This is a good description, except that TileDB (the open source client) is not t...

biggestlou · on June 15, 2020

This is a very interesting development that I'd like to learn more about. Whenever I've played around with writing databases (just as toy projects) I've always done so using RocksDB or something similar as a backend. This "thick client" model, though, seems to have a lot of potential benefits, most notably no need to worry about disk space or volumes (so say goodbye to a bunch of config parameters) and no need for a tiered storage setup or S3 migration tools (already accomplished!). Not ideal for most use cases but intriguing for some!

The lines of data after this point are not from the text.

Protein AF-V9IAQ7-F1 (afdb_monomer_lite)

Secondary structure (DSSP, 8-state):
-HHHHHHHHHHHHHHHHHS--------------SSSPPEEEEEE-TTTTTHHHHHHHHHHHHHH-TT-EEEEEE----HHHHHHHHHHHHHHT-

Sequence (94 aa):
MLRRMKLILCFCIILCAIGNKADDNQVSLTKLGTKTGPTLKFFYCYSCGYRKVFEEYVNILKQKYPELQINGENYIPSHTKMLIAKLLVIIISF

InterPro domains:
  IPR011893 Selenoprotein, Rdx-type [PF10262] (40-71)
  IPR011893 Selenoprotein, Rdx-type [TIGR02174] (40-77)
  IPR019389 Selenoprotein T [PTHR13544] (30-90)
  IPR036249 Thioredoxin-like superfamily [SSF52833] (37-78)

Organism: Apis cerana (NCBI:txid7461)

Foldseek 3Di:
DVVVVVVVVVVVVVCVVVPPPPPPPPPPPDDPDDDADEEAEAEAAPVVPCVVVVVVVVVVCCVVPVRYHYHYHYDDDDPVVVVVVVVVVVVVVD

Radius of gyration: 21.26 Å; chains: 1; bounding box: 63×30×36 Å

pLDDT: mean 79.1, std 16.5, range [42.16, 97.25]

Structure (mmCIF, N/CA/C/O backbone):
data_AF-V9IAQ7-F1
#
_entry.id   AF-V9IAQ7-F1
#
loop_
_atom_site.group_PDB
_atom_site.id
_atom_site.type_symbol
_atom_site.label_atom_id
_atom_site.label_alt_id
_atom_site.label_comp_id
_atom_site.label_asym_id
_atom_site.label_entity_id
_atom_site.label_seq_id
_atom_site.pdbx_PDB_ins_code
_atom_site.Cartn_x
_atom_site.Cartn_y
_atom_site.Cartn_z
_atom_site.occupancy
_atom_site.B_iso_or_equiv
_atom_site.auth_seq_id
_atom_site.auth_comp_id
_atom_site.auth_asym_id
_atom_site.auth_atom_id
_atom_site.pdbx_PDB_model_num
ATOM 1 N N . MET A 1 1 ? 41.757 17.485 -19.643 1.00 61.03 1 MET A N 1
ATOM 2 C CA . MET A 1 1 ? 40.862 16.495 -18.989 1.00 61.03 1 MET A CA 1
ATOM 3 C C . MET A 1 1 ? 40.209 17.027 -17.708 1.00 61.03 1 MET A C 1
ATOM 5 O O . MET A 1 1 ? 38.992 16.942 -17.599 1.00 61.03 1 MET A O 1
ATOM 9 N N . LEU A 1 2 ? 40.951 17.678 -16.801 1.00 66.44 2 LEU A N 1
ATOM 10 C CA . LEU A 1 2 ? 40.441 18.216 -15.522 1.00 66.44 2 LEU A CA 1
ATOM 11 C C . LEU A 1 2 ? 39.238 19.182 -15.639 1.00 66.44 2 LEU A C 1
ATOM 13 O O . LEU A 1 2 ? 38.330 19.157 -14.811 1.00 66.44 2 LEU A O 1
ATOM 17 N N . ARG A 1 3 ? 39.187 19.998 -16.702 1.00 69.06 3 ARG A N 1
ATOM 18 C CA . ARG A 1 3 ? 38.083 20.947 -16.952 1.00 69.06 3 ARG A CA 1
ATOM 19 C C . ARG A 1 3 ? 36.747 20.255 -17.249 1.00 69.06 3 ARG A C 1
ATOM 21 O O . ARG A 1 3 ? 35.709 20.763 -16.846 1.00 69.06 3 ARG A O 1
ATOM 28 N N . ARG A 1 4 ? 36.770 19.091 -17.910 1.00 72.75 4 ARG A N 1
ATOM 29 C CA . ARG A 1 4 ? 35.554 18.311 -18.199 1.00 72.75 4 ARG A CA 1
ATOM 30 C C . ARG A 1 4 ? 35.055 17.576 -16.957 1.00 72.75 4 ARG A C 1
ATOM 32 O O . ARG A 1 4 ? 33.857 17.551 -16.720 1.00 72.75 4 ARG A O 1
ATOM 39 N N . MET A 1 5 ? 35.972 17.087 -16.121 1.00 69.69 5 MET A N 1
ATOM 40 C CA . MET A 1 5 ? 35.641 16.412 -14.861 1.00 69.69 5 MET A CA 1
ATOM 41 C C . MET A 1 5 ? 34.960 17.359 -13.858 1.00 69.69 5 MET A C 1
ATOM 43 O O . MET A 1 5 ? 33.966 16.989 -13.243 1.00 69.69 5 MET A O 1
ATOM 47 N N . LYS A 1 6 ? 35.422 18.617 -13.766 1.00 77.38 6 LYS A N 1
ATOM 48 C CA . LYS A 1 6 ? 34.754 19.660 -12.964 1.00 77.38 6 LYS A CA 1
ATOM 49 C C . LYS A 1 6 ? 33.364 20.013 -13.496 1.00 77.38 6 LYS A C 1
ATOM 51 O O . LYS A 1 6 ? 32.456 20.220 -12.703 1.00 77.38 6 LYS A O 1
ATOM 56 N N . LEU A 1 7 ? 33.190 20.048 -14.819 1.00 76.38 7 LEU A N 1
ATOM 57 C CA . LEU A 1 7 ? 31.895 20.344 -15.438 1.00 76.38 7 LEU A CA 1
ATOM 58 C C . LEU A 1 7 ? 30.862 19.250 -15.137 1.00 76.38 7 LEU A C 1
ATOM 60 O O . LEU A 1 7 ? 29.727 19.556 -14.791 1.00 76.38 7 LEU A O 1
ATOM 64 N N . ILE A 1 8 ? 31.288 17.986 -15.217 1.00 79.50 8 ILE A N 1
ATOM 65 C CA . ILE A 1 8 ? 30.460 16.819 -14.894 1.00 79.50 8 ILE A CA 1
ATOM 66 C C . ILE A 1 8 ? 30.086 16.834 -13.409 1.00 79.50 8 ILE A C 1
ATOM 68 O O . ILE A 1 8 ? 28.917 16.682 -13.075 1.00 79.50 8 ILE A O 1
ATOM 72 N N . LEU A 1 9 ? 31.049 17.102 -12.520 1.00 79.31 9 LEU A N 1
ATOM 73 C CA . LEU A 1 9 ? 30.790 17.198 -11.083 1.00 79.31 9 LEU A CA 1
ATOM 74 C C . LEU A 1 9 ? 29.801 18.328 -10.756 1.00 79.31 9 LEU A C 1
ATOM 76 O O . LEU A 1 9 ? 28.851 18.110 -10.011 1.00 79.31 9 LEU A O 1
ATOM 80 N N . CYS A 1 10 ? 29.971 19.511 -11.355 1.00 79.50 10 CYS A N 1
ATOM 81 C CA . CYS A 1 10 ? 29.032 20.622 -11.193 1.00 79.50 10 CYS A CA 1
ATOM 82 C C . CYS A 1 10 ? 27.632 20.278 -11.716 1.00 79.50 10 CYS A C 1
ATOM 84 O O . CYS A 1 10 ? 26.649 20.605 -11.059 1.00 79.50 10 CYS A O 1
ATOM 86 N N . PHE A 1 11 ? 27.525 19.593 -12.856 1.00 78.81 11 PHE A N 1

jakebol · on June 15, 2020

There are a lot of issues though with S3, latency, poor performance for small reads / writes, timeouts, api rate limits, api costs, and consistency issues poorly understood by third party developers.

A "thick-client" also doesn't perform well unless that client is located on a node in the same region. I think as with everything it works well in some cases and not well in others.

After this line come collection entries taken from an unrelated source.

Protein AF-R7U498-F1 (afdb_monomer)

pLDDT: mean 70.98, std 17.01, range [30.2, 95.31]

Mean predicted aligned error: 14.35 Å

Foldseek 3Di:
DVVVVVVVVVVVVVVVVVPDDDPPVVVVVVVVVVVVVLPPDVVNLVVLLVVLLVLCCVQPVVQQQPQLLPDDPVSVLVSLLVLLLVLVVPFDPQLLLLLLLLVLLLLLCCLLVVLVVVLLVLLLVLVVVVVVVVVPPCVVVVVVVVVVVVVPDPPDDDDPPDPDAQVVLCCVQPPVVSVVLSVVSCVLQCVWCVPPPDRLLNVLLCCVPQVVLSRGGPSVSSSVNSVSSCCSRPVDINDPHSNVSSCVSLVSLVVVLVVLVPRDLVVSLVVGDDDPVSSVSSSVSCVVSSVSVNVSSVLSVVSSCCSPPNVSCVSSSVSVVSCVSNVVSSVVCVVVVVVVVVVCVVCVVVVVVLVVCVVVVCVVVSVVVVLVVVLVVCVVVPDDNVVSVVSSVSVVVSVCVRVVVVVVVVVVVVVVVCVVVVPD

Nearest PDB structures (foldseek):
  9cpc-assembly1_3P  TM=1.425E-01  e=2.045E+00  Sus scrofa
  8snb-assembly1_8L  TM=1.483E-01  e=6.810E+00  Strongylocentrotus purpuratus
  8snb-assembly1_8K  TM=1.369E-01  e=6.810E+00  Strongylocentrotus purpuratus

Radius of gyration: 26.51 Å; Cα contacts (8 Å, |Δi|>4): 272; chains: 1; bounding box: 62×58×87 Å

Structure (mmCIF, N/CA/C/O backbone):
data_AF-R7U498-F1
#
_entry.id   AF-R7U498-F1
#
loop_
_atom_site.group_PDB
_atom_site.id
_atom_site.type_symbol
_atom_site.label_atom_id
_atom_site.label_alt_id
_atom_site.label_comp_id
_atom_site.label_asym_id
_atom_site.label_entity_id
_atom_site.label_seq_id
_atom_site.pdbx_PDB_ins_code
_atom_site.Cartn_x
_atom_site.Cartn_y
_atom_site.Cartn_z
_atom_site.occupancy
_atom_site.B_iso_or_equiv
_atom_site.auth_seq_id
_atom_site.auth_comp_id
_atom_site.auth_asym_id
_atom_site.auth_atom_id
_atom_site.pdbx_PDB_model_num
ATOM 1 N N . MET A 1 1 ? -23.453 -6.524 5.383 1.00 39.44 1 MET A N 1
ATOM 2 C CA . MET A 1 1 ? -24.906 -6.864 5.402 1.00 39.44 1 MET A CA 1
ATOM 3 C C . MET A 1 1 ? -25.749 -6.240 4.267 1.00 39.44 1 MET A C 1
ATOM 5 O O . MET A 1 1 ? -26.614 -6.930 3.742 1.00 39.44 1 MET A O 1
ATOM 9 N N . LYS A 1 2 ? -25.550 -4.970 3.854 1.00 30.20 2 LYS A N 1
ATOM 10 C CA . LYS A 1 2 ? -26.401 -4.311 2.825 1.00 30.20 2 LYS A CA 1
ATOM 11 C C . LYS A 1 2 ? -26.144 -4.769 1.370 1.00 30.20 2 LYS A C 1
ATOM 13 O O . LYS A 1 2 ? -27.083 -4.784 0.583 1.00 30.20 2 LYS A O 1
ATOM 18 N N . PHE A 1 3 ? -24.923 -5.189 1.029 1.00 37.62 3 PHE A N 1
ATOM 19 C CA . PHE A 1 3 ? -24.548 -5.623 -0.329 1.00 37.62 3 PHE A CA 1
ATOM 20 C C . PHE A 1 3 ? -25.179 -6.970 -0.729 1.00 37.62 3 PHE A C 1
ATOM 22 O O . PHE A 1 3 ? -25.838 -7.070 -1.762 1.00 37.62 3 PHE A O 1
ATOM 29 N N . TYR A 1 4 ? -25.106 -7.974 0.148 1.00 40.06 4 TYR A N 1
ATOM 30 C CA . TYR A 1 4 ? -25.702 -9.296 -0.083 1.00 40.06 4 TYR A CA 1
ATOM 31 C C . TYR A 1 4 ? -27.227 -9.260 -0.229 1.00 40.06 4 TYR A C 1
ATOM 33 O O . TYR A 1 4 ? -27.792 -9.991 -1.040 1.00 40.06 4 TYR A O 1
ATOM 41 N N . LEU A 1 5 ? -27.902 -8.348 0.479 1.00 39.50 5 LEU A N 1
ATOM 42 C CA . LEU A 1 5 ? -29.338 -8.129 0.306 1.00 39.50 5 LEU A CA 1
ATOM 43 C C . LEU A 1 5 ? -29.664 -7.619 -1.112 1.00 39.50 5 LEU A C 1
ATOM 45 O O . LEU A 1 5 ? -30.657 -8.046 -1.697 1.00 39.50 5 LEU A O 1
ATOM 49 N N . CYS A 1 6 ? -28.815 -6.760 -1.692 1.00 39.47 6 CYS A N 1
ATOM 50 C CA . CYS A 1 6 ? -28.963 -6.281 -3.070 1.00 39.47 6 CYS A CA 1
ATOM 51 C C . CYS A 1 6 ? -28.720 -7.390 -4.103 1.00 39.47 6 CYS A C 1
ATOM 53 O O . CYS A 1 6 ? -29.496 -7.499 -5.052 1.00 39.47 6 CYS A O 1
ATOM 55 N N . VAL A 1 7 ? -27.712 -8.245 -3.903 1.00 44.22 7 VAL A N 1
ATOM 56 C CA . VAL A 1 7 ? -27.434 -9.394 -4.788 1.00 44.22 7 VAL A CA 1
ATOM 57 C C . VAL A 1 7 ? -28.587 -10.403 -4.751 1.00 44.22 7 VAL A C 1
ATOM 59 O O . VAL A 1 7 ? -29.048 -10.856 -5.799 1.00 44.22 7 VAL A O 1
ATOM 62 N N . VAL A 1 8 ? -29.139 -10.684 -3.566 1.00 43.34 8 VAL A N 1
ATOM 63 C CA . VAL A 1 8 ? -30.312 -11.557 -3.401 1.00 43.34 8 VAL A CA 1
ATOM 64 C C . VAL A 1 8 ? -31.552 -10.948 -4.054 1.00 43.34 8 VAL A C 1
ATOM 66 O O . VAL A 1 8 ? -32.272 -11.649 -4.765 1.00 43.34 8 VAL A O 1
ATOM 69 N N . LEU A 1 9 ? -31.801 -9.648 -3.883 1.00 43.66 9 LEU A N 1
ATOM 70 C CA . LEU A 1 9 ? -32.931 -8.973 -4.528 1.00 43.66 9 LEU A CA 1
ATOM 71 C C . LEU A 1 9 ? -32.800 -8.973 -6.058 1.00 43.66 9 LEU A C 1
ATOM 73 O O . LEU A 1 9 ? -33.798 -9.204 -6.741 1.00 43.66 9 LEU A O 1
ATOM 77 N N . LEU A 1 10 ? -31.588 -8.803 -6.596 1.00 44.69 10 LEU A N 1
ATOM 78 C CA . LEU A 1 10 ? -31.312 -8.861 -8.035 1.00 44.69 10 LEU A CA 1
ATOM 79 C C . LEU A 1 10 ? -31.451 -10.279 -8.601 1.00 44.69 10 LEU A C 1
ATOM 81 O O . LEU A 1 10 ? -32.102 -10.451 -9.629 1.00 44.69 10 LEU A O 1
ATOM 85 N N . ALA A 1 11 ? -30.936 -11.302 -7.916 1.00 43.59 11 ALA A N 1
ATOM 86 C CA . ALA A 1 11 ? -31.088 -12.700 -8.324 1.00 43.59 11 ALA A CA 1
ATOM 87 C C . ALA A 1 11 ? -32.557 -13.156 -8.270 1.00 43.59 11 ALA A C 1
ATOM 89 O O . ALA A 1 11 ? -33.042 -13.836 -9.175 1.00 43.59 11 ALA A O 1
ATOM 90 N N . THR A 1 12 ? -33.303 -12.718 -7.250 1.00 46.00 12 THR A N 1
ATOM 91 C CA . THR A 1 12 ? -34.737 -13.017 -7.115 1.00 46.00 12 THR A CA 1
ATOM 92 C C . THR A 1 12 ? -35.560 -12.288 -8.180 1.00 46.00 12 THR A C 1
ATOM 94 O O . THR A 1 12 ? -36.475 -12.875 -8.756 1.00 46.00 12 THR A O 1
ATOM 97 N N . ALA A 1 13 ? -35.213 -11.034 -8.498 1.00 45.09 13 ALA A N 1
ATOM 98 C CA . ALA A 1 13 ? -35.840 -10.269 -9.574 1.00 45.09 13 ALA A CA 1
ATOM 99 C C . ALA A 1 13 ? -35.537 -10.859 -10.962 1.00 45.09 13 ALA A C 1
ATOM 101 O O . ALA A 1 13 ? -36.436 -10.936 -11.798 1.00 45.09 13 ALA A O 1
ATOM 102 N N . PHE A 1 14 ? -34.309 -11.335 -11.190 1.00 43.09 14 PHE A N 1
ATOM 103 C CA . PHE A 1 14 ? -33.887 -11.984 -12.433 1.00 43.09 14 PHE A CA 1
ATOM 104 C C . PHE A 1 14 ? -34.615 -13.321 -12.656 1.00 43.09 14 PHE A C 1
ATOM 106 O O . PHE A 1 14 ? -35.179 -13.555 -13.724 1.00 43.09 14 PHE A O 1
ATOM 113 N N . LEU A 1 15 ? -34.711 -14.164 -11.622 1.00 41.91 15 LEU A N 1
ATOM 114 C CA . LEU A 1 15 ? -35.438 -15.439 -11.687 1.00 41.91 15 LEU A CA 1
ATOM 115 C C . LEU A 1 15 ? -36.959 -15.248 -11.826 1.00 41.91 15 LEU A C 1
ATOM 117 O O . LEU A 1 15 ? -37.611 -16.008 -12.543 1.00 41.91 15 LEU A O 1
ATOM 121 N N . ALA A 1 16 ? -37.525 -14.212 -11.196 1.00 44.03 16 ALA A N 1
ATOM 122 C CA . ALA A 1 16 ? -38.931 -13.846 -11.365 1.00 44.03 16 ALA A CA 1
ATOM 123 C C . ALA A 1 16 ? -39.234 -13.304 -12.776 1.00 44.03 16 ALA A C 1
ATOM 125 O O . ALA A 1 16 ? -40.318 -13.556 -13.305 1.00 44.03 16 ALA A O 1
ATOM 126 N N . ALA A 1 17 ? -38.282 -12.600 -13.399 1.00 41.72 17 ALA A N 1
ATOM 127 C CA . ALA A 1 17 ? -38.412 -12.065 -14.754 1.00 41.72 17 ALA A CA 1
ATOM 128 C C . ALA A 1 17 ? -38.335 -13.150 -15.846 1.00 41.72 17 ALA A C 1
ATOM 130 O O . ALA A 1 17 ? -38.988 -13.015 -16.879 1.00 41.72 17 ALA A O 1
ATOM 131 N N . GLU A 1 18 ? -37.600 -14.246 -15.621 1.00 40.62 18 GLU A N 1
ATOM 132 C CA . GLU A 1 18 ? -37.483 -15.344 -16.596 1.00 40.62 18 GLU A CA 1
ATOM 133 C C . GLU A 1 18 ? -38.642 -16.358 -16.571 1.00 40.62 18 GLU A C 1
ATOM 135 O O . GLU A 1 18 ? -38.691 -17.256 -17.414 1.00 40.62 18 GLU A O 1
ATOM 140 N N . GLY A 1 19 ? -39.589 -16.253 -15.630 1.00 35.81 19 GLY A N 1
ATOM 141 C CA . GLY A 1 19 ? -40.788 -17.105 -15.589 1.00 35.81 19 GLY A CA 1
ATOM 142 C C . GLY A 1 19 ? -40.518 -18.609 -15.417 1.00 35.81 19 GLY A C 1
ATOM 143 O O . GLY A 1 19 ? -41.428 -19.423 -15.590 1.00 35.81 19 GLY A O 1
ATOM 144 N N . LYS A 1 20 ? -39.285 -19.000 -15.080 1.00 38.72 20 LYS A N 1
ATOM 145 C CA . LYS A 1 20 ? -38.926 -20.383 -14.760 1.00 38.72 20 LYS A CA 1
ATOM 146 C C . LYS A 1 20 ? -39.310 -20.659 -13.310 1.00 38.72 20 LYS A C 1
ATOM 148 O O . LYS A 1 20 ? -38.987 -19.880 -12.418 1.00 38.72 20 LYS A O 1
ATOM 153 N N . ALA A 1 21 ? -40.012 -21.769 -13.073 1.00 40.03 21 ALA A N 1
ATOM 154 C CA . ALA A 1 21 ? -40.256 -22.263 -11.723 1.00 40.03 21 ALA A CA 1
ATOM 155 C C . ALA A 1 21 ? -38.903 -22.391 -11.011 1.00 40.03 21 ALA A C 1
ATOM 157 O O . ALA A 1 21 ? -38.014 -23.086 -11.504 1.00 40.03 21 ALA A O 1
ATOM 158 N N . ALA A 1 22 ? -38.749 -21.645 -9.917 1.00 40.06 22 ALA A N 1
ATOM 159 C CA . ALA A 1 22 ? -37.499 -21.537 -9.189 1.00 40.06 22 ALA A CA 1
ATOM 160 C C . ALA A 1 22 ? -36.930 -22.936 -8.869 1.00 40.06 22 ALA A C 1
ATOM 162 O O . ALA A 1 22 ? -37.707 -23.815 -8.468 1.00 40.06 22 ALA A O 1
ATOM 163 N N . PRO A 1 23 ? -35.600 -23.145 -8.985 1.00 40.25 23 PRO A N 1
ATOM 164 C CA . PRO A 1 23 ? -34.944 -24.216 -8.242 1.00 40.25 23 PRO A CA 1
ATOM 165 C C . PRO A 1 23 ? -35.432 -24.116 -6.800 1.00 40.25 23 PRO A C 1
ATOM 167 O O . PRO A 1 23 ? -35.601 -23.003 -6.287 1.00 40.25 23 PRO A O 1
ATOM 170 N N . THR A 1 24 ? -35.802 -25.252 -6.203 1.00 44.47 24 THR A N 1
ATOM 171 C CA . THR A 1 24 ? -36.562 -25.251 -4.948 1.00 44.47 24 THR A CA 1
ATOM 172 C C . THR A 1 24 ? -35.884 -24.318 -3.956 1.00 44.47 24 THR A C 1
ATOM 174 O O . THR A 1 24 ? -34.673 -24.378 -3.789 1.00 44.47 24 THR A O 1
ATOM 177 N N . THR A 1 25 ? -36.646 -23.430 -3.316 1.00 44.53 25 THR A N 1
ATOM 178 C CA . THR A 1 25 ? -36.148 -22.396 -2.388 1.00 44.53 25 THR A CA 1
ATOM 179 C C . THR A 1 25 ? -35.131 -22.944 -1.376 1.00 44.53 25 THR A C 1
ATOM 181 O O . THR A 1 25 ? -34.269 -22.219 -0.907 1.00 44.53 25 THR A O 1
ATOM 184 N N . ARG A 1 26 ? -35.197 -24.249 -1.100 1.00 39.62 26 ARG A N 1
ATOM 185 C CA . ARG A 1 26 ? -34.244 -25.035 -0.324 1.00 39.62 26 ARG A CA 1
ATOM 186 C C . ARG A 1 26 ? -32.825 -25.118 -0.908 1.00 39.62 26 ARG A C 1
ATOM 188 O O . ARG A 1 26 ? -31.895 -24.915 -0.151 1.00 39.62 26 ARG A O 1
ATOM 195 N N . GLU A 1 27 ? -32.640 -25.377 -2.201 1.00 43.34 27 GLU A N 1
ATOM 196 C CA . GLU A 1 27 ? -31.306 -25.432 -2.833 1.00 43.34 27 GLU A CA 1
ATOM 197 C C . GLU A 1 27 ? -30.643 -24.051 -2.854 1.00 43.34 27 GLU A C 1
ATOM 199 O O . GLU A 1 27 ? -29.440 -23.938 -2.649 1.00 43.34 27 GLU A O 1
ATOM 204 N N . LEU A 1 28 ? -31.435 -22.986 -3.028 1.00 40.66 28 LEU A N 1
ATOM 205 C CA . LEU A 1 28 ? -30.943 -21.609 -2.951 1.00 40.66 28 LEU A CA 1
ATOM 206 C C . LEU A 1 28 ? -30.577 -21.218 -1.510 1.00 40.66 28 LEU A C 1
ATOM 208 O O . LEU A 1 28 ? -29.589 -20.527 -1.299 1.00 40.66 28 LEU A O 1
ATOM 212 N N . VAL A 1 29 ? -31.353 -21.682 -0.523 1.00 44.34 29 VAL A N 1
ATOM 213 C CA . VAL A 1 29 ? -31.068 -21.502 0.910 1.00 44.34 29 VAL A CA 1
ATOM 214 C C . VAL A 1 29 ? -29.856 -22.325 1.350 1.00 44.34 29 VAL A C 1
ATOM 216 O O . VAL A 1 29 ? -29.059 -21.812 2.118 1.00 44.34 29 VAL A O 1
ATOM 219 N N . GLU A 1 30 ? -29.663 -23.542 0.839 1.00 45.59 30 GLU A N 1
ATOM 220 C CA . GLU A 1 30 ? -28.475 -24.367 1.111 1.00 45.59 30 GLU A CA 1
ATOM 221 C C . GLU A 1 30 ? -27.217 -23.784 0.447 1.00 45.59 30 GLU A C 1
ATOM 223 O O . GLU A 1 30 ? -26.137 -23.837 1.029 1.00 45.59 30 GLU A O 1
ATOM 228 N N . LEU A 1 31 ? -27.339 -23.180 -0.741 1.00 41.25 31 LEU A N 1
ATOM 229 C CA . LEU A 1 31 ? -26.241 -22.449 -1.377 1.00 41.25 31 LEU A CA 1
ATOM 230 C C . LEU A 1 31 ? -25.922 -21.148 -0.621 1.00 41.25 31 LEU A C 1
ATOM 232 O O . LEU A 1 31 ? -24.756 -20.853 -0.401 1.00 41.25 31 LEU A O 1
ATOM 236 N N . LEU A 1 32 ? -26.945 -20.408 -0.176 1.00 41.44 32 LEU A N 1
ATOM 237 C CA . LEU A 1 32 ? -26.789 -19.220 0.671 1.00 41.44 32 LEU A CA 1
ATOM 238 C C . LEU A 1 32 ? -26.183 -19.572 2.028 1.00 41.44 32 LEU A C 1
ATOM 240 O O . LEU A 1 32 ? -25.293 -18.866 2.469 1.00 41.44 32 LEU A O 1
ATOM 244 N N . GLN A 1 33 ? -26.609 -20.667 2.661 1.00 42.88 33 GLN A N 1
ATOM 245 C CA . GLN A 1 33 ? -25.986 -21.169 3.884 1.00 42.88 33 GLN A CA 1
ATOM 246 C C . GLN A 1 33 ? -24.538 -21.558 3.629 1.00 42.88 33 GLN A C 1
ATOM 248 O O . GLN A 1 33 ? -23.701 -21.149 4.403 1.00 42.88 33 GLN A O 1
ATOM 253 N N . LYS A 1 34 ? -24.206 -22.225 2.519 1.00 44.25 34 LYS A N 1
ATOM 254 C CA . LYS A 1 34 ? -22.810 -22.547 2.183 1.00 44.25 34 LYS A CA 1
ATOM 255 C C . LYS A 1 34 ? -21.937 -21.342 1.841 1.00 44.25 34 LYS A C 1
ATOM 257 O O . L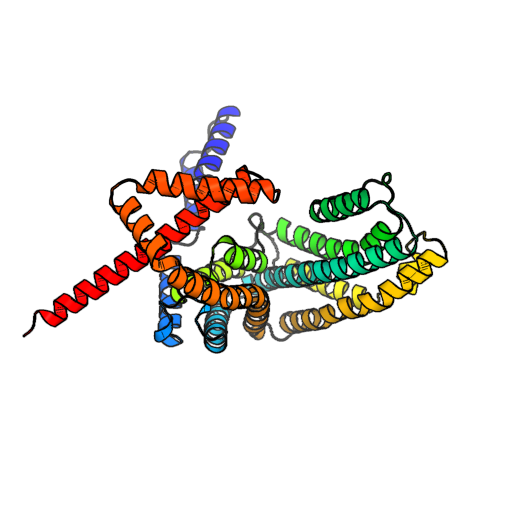YS A 1 34 ? -20.728 -21.453 1.974 1.00 44.25 34 LYS A O 1
ATOM 262 N N . ILE A 1 35 ? -22.518 -20.251 1.343 1.00 40.75 35 ILE A N 1
ATOM 263 C CA . ILE A 1 35 ? -21.806 -18.992 1.075 1.00 40.75 35 ILE A CA 1
ATOM 264 C C . ILE A 1 35 ? -21.623 -18.220 2.389 1.00 40.75 35 ILE A C 1
ATOM 266 O O . ILE A 1 35 ? -20.522 -17.782 2.676 1.00 40.75 35 ILE A O 1
ATOM 270 N N . ILE A 1 36 ? -22.656 -18.167 3.235 1.00 39.38 36 ILE A N 1
ATOM 271 C CA . ILE A 1 36 ? -22.620 -17.549 4.571 1.00 39.38 36 ILE A CA 1
ATOM 272 C C . ILE A 1 36 ? -21.751 -18.354 5.560 1.00 39.38 36 ILE A C 1
ATOM 274 O O . ILE A 1 36 ? -21.141 -17.767 6.434 1.00 39.38 36 ILE A O 1
ATOM 278 N N . GLU A 1 37 ? -21.672 -19.681 5.424 1.00 41.16 37 GLU A N 1
ATOM 279 C CA . GLU A 1 37 ? -20.775 -20.575 6.183 1.00 41.16 37 GLU A CA 1
ATOM 280 C C . GLU A 1 37 ? -19.342 -20.586 5.612 1.00 41.16 37 GLU A C 1
ATOM 282 O O . GLU A 1 37 ? -18.455 -21.185 6.215 1.00 41.16 37 GLU A O 1
ATOM 287 N N . ARG A 1 38 ? -19.110 -19.980 4.435 1.00 43.31 38 ARG A N 1
ATOM 288 C CA . ARG A 1 38 ? -17.767 -19.758 3.864 1.00 43.31 38 ARG A CA 1
ATOM 289 C C . ARG A 1 38 ? -17.216 -18.364 4.148 1.00 43.31 38 ARG A C 1
ATOM 291 O O . ARG A 1 38 ? -16.008 -18.190 4.013 1.00 43.31 38 ARG A O 1
ATOM 298 N N . ASP A 1 39 ? -18.068 -17.423 4.541 1.00 44.19 39 ASP A N 1
ATOM 299 C CA . ASP A 1 39 ? -17.650 -16.214 5.241 1.00 44.19 39 ASP A CA 1
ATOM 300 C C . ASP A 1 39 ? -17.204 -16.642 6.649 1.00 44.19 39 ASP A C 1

manigandham · on June 15, 2020

It's not so difficult if you control the data. Snowflake offers a relational datawarehouse built on EC2/S3 (and now other clouds) with its own column-oriented data format (a hybrid called PAX). It can seek to the right columns and rows by getting the exact byte ranges from an S3 object.

jakebol · on June 15, 2020

this is true (and a property of all? cloud formats Delta, Hudi, Iceberg, parquet, etc.)

I was referring more to the fact that the cloud vendors can co-design their infrastructure and software to support their database services.